In contrast to 2008, the wider economy remains strong – house prices do not deposit and unemployment is not rising.
MarchThe housing market still suffers because potential buyers cannot pay the high house prices Together with high mortgage interest.
In the meantime, sellers will not admit because they cannot afford to lose their low mortgage interest rate. This means that not many people currently buy or sell houses.
In January the total housing sales reached 4.7 million, a figure that Wells Fargo -economists say that “only modestly over the weak rate was experienced between 2008 and 2010.” Before the pandemic, the monthly home sales amounted to an average of approximately 6 million.
The demand for housing rose during the pandemie and sent prices and mortgage interest to new highlights.

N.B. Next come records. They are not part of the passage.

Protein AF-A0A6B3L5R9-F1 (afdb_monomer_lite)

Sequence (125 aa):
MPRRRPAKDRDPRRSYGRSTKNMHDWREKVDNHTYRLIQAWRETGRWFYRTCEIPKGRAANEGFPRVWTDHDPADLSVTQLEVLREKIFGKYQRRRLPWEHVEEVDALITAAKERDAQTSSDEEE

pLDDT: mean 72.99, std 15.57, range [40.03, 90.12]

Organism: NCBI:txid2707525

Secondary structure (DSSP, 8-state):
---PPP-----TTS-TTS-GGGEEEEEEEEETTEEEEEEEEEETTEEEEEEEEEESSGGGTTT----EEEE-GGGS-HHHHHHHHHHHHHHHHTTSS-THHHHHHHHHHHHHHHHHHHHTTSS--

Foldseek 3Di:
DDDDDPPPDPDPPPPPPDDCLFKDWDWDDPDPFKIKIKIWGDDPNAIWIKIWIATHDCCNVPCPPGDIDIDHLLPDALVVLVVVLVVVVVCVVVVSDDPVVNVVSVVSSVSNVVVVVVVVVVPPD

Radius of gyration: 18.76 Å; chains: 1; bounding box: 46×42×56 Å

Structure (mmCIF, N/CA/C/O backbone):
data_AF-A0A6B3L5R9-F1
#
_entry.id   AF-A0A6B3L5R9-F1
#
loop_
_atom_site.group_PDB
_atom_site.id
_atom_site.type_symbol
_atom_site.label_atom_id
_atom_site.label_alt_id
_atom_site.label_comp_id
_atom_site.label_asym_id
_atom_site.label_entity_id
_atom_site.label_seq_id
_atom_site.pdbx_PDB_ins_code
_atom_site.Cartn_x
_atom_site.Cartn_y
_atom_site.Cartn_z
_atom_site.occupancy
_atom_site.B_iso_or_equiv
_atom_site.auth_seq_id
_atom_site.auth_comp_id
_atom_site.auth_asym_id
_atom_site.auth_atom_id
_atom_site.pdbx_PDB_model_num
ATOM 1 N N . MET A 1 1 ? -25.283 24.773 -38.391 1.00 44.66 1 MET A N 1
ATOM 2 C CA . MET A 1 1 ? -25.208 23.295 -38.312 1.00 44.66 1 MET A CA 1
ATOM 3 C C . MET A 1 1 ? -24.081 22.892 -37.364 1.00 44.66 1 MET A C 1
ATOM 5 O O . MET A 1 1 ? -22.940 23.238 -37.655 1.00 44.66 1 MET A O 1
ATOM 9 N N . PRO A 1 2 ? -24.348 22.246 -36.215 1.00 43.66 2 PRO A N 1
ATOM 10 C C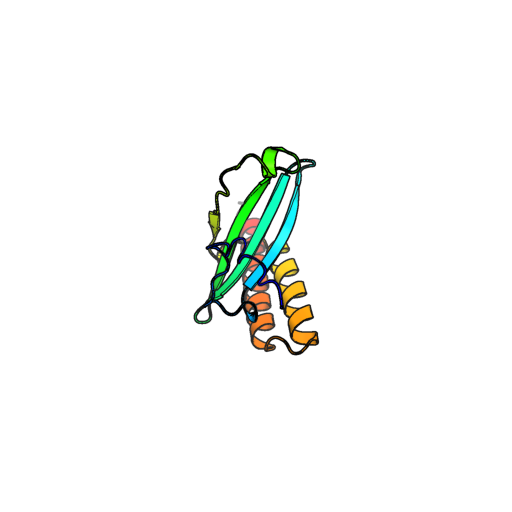A . PRO A 1 2 ? -23.291 21.884 -35.273 1.00 43.66 2 PRO A CA 1
ATOM 11 C C . PRO A 1 2 ? -22.540 20.636 -35.760 1.00 43.66 2 PRO A C 1
ATOM 13 O O . PRO A 1 2 ? -23.127 19.572 -35.957 1.00 43.66 2 PRO A O 1
ATOM 16 N N . ARG A 1 3 ? -21.226 20.770 -35.967 1.00 48.91 3 ARG A N 1
ATOM 17 C CA . ARG A 1 3 ? -20.333 19.667 -36.346 1.00 48.91 3 ARG A CA 1
ATOM 18 C C . ARG A 1 3 ? -20.195 18.699 -35.165 1.00 48.91 3 ARG A C 1
ATOM 20 O O . ARG A 1 3 ? -19.572 19.033 -34.159 1.00 48.91 3 ARG A O 1
ATOM 27 N N . ARG A 1 4 ? -20.778 17.500 -35.285 1.00 48.81 4 ARG A N 1
ATOM 28 C CA . ARG A 1 4 ? -20.563 16.390 -34.344 1.00 48.81 4 ARG A CA 1
ATOM 29 C C . ARG A 1 4 ? -19.084 15.993 -34.395 1.00 48.81 4 ARG A C 1
ATOM 31 O O . ARG A 1 4 ? -18.595 15.590 -35.446 1.00 48.81 4 ARG A O 1
ATOM 38 N N . ARG A 1 5 ? -18.360 16.147 -33.282 1.00 49.62 5 ARG A N 1
ATOM 39 C CA . ARG A 1 5 ? -16.981 15.650 -33.158 1.00 49.62 5 ARG A CA 1
ATOM 40 C C . ARG A 1 5 ? -16.995 14.114 -33.249 1.00 49.62 5 ARG A C 1
ATOM 42 O O . ARG A 1 5 ? -17.862 13.505 -32.622 1.00 49.62 5 ARG A O 1
ATOM 49 N N . PRO A 1 6 ? -16.067 13.484 -33.988 1.00 45.66 6 PRO A N 1
ATOM 50 C CA . PRO A 1 6 ? -15.963 12.031 -34.022 1.00 45.66 6 PRO A CA 1
ATOM 51 C C . PRO A 1 6 ? -15.551 11.509 -32.641 1.00 45.66 6 PRO A C 1
ATOM 53 O O . PRO A 1 6 ? -14.663 12.066 -31.992 1.00 45.66 6 PRO A O 1
ATOM 56 N N . ALA A 1 7 ? -16.232 10.454 -32.191 1.00 50.94 7 ALA A N 1
ATOM 57 C CA . ALA A 1 7 ? -15.955 9.737 -30.953 1.00 50.94 7 ALA A CA 1
ATOM 58 C C . ALA A 1 7 ? -14.588 9.045 -31.063 1.00 50.94 7 ALA A C 1
ATOM 60 O O . ALA A 1 7 ? -14.487 7.907 -31.507 1.00 50.94 7 ALA A O 1
ATOM 61 N N . LYS A 1 8 ? -13.526 9.775 -30.721 1.00 44.62 8 LYS A N 1
ATOM 62 C CA . LYS A 1 8 ? -12.16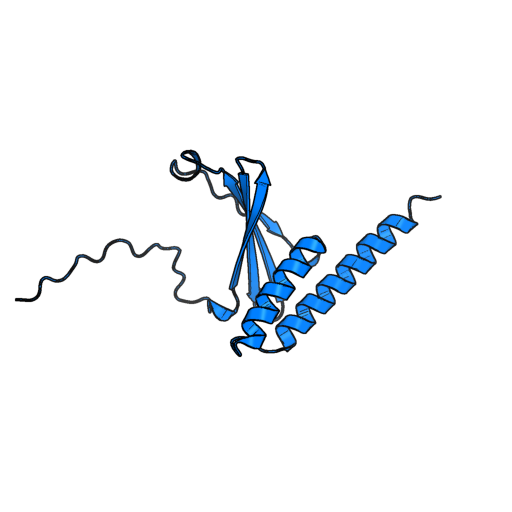0 9.261 -30.698 1.00 44.62 8 LYS A CA 1
ATOM 63 C C . LYS A 1 8 ? -11.963 8.461 -29.409 1.00 44.62 8 LYS A C 1
ATOM 65 O O . LYS A 1 8 ? -12.171 9.000 -28.324 1.00 44.62 8 LYS A O 1
ATOM 70 N N . ASP A 1 9 ? -11.621 7.188 -29.572 1.00 43.59 9 ASP A N 1
ATOM 71 C CA . ASP A 1 9 ? -11.016 6.309 -28.569 1.00 43.59 9 ASP A CA 1
ATOM 72 C C . ASP A 1 9 ? -11.715 6.259 -27.202 1.00 43.59 9 ASP A C 1
ATOM 74 O O . ASP A 1 9 ? -11.276 6.837 -26.204 1.00 43.59 9 ASP A O 1
ATOM 78 N N . ARG A 1 10 ? -12.790 5.464 -27.121 1.00 41.88 10 ARG A N 1
ATOM 79 C CA . ARG A 1 10 ? -13.130 4.811 -25.852 1.00 41.88 10 ARG A CA 1
ATOM 80 C C . ARG A 1 10 ? -12.044 3.774 -25.575 1.00 41.88 10 ARG A C 1
ATOM 82 O O . ARG A 1 10 ? -12.138 2.649 -26.049 1.00 41.88 10 ARG A O 1
ATOM 89 N N . ASP A 1 11 ? -11.021 4.180 -24.829 1.00 45.44 11 ASP A N 1
ATOM 90 C CA . ASP A 1 11 ? -10.035 3.267 -24.252 1.00 45.44 11 ASP A CA 1
ATOM 91 C C . ASP A 1 11 ? -10.786 2.115 -23.545 1.00 45.44 11 ASP A C 1
ATOM 93 O O . ASP A 1 11 ? -11.554 2.387 -22.611 1.00 45.44 11 ASP A O 1
ATOM 97 N N . PRO A 1 12 ? -10.605 0.846 -23.959 1.00 44.25 12 PRO A N 1
ATOM 98 C CA . PRO A 1 12 ? -11.266 -0.302 -23.336 1.00 44.25 12 PRO A CA 1
ATOM 99 C C . PRO A 1 12 ? -10.878 -0.487 -21.859 1.00 44.25 12 PRO A C 1
ATOM 101 O O . PRO A 1 12 ? -11.509 -1.264 -21.148 1.00 44.25 12 PRO A O 1
ATOM 104 N N . ARG A 1 13 ? -9.878 0.252 -21.358 1.00 47.59 13 ARG A N 1
ATOM 105 C CA . ARG A 1 13 ? -9.480 0.268 -19.943 1.00 47.59 13 ARG A CA 1
ATOM 106 C C . ARG A 1 13 ? -10.243 1.282 -19.097 1.00 47.59 13 ARG A C 1
ATOM 108 O O . ARG A 1 13 ? -10.056 1.314 -17.881 1.00 47.59 13 ARG A O 1
ATOM 115 N N . ARG A 1 14 ? -11.116 2.102 -19.691 1.00 44.25 14 ARG A N 1
ATOM 116 C CA . ARG A 1 14 ? -12.060 2.928 -18.932 1.00 44.25 14 ARG A CA 1
ATOM 117 C C . ARG A 1 14 ? -13.203 2.025 -18.475 1.00 44.25 14 ARG A C 1
ATOM 119 O O . ARG A 1 14 ? -14.276 2.011 -19.071 1.00 44.25 14 ARG A O 1
ATOM 126 N N . SER A 1 15 ? -12.935 1.229 -17.444 1.00 40.88 15 SER A N 1
ATOM 127 C CA . SER A 1 15 ? -13.912 0.369 -16.786 1.00 40.88 15 SER A CA 1
ATOM 128 C C . SER A 1 15 ? -15.068 1.217 -16.248 1.00 40.88 15 SER A C 1
ATOM 130 O O . SER A 1 15 ? -15.046 1.747 -15.139 1.00 40.88 15 SER A O 1
ATOM 132 N N . TYR A 1 16 ? -16.116 1.356 -17.055 1.00 40.03 16 TYR A N 1
ATOM 133 C CA . TYR A 1 16 ? -17.436 1.742 -16.583 1.00 40.03 16 TYR A CA 1
ATOM 134 C C . TYR A 1 16 ? -17.949 0.589 -15.707 1.00 40.03 16 TYR A C 1
ATOM 136 O O . TYR A 1 16 ? -18.572 -0.339 -16.206 1.00 40.03 16 TYR A O 1
ATOM 144 N N . GLY A 1 17 ? -17.597 0.596 -14.418 1.00 42.41 17 GLY A N 1
ATOM 145 C CA . GLY A 1 17 ? -18.088 -0.400 -13.460 1.00 42.41 17 GLY A CA 1
ATOM 146 C C . GLY A 1 17 ? -17.343 -0.471 -12.126 1.00 42.41 17 GLY A C 1
ATOM 147 O O . GLY A 1 17 ? -17.976 -0.724 -11.107 1.00 42.41 17 GLY A O 1
ATOM 148 N N . ARG A 1 18 ? -16.032 -0.186 -12.069 1.00 47.31 18 ARG A N 1
ATOM 149 C CA . ARG A 1 18 ? -15.325 -0.086 -10.777 1.00 47.31 18 ARG A CA 1
ATOM 150 C C . ARG A 1 18 ? -15.388 1.356 -10.288 1.00 47.31 18 ARG A C 1
ATOM 152 O O . ARG A 1 18 ? -14.877 2.258 -10.947 1.00 47.31 18 ARG A O 1
ATOM 159 N N . SER A 1 19 ? -16.027 1.585 -9.141 1.00 48.50 19 SER A N 1
ATOM 160 C CA . SER A 1 19 ? -16.042 2.897 -8.488 1.00 48.50 19 SER A CA 1
ATOM 161 C C . SER A 1 19 ? -14.603 3.390 -8.304 1.00 48.50 19 SER A C 1
ATOM 163 O O . SER A 1 19 ? -13.854 2.861 -7.484 1.00 48.50 19 SER A O 1
ATOM 165 N N . THR A 1 20 ? -14.209 4.424 -9.053 1.00 56.12 20 THR A N 1
ATOM 166 C CA . THR A 1 20 ? -12.881 5.072 -8.974 1.00 56.12 20 THR A CA 1
ATOM 167 C C . THR A 1 20 ? -12.571 5.625 -7.580 1.00 56.12 20 THR A C 1
ATOM 169 O O . THR A 1 20 ? -11.439 6.002 -7.283 1.00 56.12 20 THR A O 1
ATOM 172 N N . LYS A 1 21 ? -13.579 5.660 -6.704 1.00 61.97 21 LYS A N 1
ATOM 173 C CA . LYS A 1 21 ? -13.474 6.015 -5.293 1.00 61.97 21 LYS A CA 1
ATOM 174 C C . LYS A 1 21 ? -12.541 5.056 -4.541 1.00 61.97 21 LYS A C 1
ATOM 176 O O . LYS A 1 21 ? -11.686 5.541 -3.805 1.00 61.97 21 LYS A O 1
ATOM 181 N N . ASN A 1 22 ? -12.638 3.754 -4.829 1.00 70.62 22 ASN A N 1
ATOM 182 C CA . ASN A 1 22 ? -11.931 2.677 -4.124 1.00 70.62 22 ASN A CA 1
ATOM 183 C C . ASN A 1 22 ? -10.624 2.251 -4.802 1.00 70.62 22 ASN A C 1
ATOM 185 O O . ASN A 1 22 ? -9.993 1.314 -4.335 1.00 70.62 22 ASN A O 1
ATOM 189 N N . MET A 1 23 ? -10.237 2.894 -5.908 1.00 80.44 23 MET A N 1
ATOM 190 C CA . MET A 1 23 ? -8.988 2.613 -6.615 1.00 80.44 23 MET A CA 1
ATOM 191 C C . MET A 1 23 ? -8.001 3.763 -6.390 1.00 80.44 23 MET A C 1
ATOM 193 O O . MET A 1 23 ? -8.365 4.946 -6.425 1.00 80.44 23 MET A O 1
ATOM 197 N N . HIS A 1 24 ? -6.759 3.407 -6.099 1.00 82.69 24 HIS A N 1
ATOM 198 C CA . HIS A 1 24 ? -5.690 4.314 -5.714 1.00 82.69 24 HIS A CA 1
ATOM 199 C C . HIS A 1 24 ? -4.419 3.895 -6.434 1.00 82.69 24 HIS A C 1
ATOM 201 O O . HIS A 1 24 ? -3.860 2.849 -6.134 1.00 82.69 24 HIS A O 1
ATOM 207 N N . ASP A 1 25 ? -3.960 4.705 -7.377 1.00 84.44 25 ASP A N 1
ATOM 208 C CA . ASP A 1 25 ? -2.711 4.479 -8.085 1.00 84.44 25 ASP A CA 1
ATOM 209 C C . ASP A 1 25 ? -1.665 5.547 -7.746 1.00 84.44 25 ASP A C 1
ATOM 211 O O . ASP A 1 25 ? -1.966 6.725 -7.519 1.00 84.44 25 ASP A O 1
ATOM 215 N N . TRP A 1 26 ? -0.407 5.126 -7.667 1.00 84.31 26 TRP A N 1
ATOM 216 C CA . TRP A 1 26 ? 0.735 6.016 -7.502 1.00 84.31 26 TRP A CA 1
ATOM 217 C C . TRP A 1 26 ? 1.981 5.450 -8.156 1.00 84.31 26 TRP A C 1
ATOM 219 O O . TRP A 1 26 ? 2.041 4.280 -8.512 1.00 84.31 26 TRP A O 1
ATOM 229 N N . ARG A 1 27 ? 2.964 6.318 -8.380 1.00 83.75 27 ARG A N 1
ATOM 230 C CA . ARG A 1 27 ? 4.221 5.953 -9.025 1.00 83.75 27 ARG A CA 1
ATOM 231 C C . ARG A 1 27 ? 5.351 6.151 -8.039 1.00 83.75 27 ARG A C 1
ATOM 233 O O . ARG A 1 27 ? 5.487 7.239 -7.487 1.00 83.75 27 ARG A O 1
ATOM 240 N N . GLU A 1 28 ? 6.164 5.125 -7.890 1.00 82.00 28 GLU A N 1
ATOM 241 C CA . GLU A 1 28 ? 7.432 5.165 -7.179 1.00 82.00 28 GLU A CA 1
ATOM 242 C C . GLU A 1 28 ? 8.571 5.205 -8.190 1.00 82.00 28 GLU A C 1
ATOM 244 O O . GLU A 1 28 ? 8.513 4.578 -9.250 1.00 82.00 28 GLU A O 1
ATOM 249 N N . LYS A 1 29 ? 9.602 5.997 -7.897 1.00 81.25 29 LYS A N 1
ATOM 250 C CA . LYS A 1 29 ? 10.823 6.017 -8.698 1.00 81.25 29 LYS A CA 1
ATOM 251 C C . LYS A 1 29 ? 11.724 4.910 -8.157 1.00 81.25 29 LYS A C 1
ATOM 253 O O . LYS A 1 29 ? 12.235 5.052 -7.055 1.00 81.25 29 LYS A O 1
ATOM 258 N N . VAL A 1 30 ? 11.888 3.834 -8.921 1.00 78.38 30 VAL A N 1
ATOM 259 C CA . VAL A 1 30 ? 12.803 2.740 -8.557 1.00 78.38 30 VAL A CA 1
ATOM 260 C C . VAL A 1 30 ? 14.201 3.041 -9.081 1.00 78.38 30 VAL A C 1
ATOM 262 O O . VAL A 1 30 ? 15.175 2.854 -8.367 1.00 78.38 30 VAL A O 1
ATOM 265 N N . ASP A 1 31 ? 14.297 3.591 -10.295 1.00 78.25 31 ASP A N 1
ATOM 266 C CA . ASP A 1 31 ? 15.573 3.951 -10.914 1.00 78.25 31 ASP A CA 1
ATOM 267 C C . ASP A 1 31 ? 15.447 5.234 -11.764 1.00 78.25 31 ASP A C 1
ATOM 269 O O . ASP A 1 31 ? 14.354 5.763 -11.999 1.00 78.25 31 ASP A O 1
ATOM 273 N N . ASN A 1 32 ? 16.568 5.783 -12.237 1.00 69.38 32 ASN A N 1
ATOM 274 C CA . ASN A 1 32 ? 16.620 6.994 -13.055 1.00 69.38 32 ASN A CA 1
ATOM 275 C C . ASN A 1 32 ? 15.781 6.890 -14.334 1.00 69.38 32 ASN A C 1
ATOM 277 O O . ASN A 1 32 ? 15.236 7.906 -14.794 1.00 69.38 32 ASN A O 1
ATOM 281 N N . HIS A 1 33 ? 15.620 5.665 -14.840 1.00 71.00 33 HIS A N 1
ATOM 282 C CA . HIS A 1 33 ? 14.859 5.347 -16.039 1.00 71.00 33 HIS A CA 1
ATOM 283 C C . HIS A 1 33 ? 13.682 4.389 -15.808 1.00 71.00 33 HIS A C 1
ATOM 285 O O . HIS A 1 33 ? 13.072 3.986 -16.791 1.00 71.00 33 HIS A O 1
ATOM 291 N N . THR A 1 34 ? 13.299 4.073 -14.565 1.00 77.50 34 THR A N 1
ATOM 292 C CA . THR A 1 34 ? 12.197 3.129 -14.294 1.00 77.50 34 THR A CA 1
ATOM 293 C C . THR A 1 34 ? 11.310 3.612 -13.152 1.00 77.50 34 THR A C 1
ATOM 295 O O . THR A 1 34 ? 11.777 3.961 -12.065 1.00 77.50 34 THR A O 1
ATOM 298 N N . TYR A 1 35 ? 10.003 3.618 -13.400 1.00 82.44 35 TYR A N 1
ATOM 299 C CA . TYR A 1 35 ? 8.975 3.857 -12.396 1.00 82.44 35 TYR A CA 1
ATOM 300 C C . TYR A 1 35 ? 8.247 2.560 -12.077 1.00 82.44 35 TYR A C 1
ATOM 302 O O . TYR A 1 35 ? 7.898 1.805 -12.977 1.00 82.44 35 TYR A O 1
ATOM 310 N N . ARG A 1 36 ? 7.922 2.345 -10.810 1.00 83.88 36 ARG A N 1
ATOM 311 C CA . ARG A 1 36 ? 6.985 1.310 -10.385 1.00 83.88 36 ARG A CA 1
ATOM 312 C C . ARG A 1 36 ? 5.626 1.956 -10.172 1.00 83.88 36 ARG A C 1
ATOM 314 O O . ARG A 1 36 ? 5.458 2.812 -9.310 1.00 83.88 36 ARG A O 1
ATOM 321 N N . LEU A 1 37 ? 4.664 1.612 -11.017 1.00 84.00 37 LEU A N 1
ATOM 322 C CA . LEU A 1 37 ? 3.268 1.981 -10.844 1.00 84.00 37 LEU A CA 1
ATOM 323 C C . LEU A 1 37 ? 2.638 0.989 -9.878 1.00 84.00 37 LEU A C 1
ATOM 325 O O . LEU A 1 37 ? 2.576 -0.201 -10.164 1.00 84.00 37 LEU A O 1
ATOM 329 N N . ILE A 1 38 ? 2.149 1.489 -8.759 1.00 85.75 38 ILE A N 1
ATOM 330 C CA . ILE A 1 38 ? 1.450 0.701 -7.757 1.00 85.75 38 ILE A CA 1
ATOM 331 C C . ILE A 1 38 ? -0.013 1.085 -7.833 1.00 85.75 38 ILE A C 1
ATOM 333 O O . ILE A 1 38 ? -0.356 2.265 -7.945 1.00 85.75 38 ILE A O 1
ATOM 337 N N . GLN A 1 39 ? -0.879 0.086 -7.809 1.00 86.19 39 GLN A N 1
ATOM 338 C CA . GLN A 1 39 ? -2.308 0.282 -7.747 1.00 86.19 39 GLN A CA 1
ATOM 339 C C . GLN A 1 39 ? -2.892 -0.565 -6.627 1.00 86.19 39 GLN A C 1
ATOM 341 O O . GLN A 1 39 ? -2.801 -1.787 -6.654 1.00 86.19 39 GLN A O 1
ATOM 346 N N . ALA A 1 40 ? -3.533 0.112 -5.685 1.00 86.38 40 ALA A N 1
ATOM 347 C CA . ALA A 1 40 ? -4.315 -0.485 -4.622 1.00 86.38 40 ALA A CA 1
ATOM 348 C C . ALA A 1 40 ? -5.803 -0.294 -4.913 1.00 86.38 40 ALA A C 1
ATOM 350 O O . ALA A 1 40 ? -6.236 0.786 -5.338 1.00 86.38 40 ALA A O 1
ATOM 351 N N . TRP A 1 41 ? -6.608 -1.320 -4.671 1.00 86.25 41 TRP A N 1
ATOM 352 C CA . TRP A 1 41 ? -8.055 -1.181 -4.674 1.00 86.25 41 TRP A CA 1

But now high costs and loans keep both buyers and sellers on the sidelines.
Homeowners who have obtained a low mortgage interest during the Pandemie or who have paid off their house are not sold because they do not want to give up their low rates.
“The lukewarm pace of housing sales cannot be accused of a recession,” says the report.

Wells Fargo says that the sale of houses has been delayed near the pace of how they were in the aftermath of the big recession, while not many people bought or sell houses
'Instead, the most important factor that weighs on residential activities remains unfavorable affordability conditions.
In addition to high mortgage interest rate, house prices continue to rise. '
Since February 2020, house prices have risen by 45 percent.
Moreover, the average fixed mortgage interest rate of 30 years is 6.67 percent. In 2020, the mortgage interest rate was only 3 percent.
The mortgage interest-in-in is the main reason for the slow sales percentage, because they take into account the largest share of total home sales.
The pace of the slow turnover is expected to stay that way in the coming years.
“In view of affordability, most buyers are expected to remain weak and not far from the low levels in the aftermath of the financial crisis,” Wells Fargo Senior Economist Charlie Dougherty told Fortune.
In the meantime, in January, Wall Street gave a horrifying warning that American houses sell 35 percent higher than they should be.

Wells Fargo Senior Economist Charlie Dougherty
Green Street Advisors of Real Estate Analyzes studied the equity performance of two listed companies that have and rent out more than 137,000 single -family homes throughout the country.
Investors believe that the houses are owned by invitation homes and American houses 4 rent are too expensive.
According to the analysis of Green Street, an average house in the metro areas where invitation homes has for $ 415,000.
The share price, which has refueled 10 percent in the past year, suggests that investors think that $ 310,000 is what the company's houses are actually worth.
In general, the list and mortgage prices remained high in 2024 and only 24 percent of home buyers were First timers in 2024 – the lowest, according to the National Association of Realtors.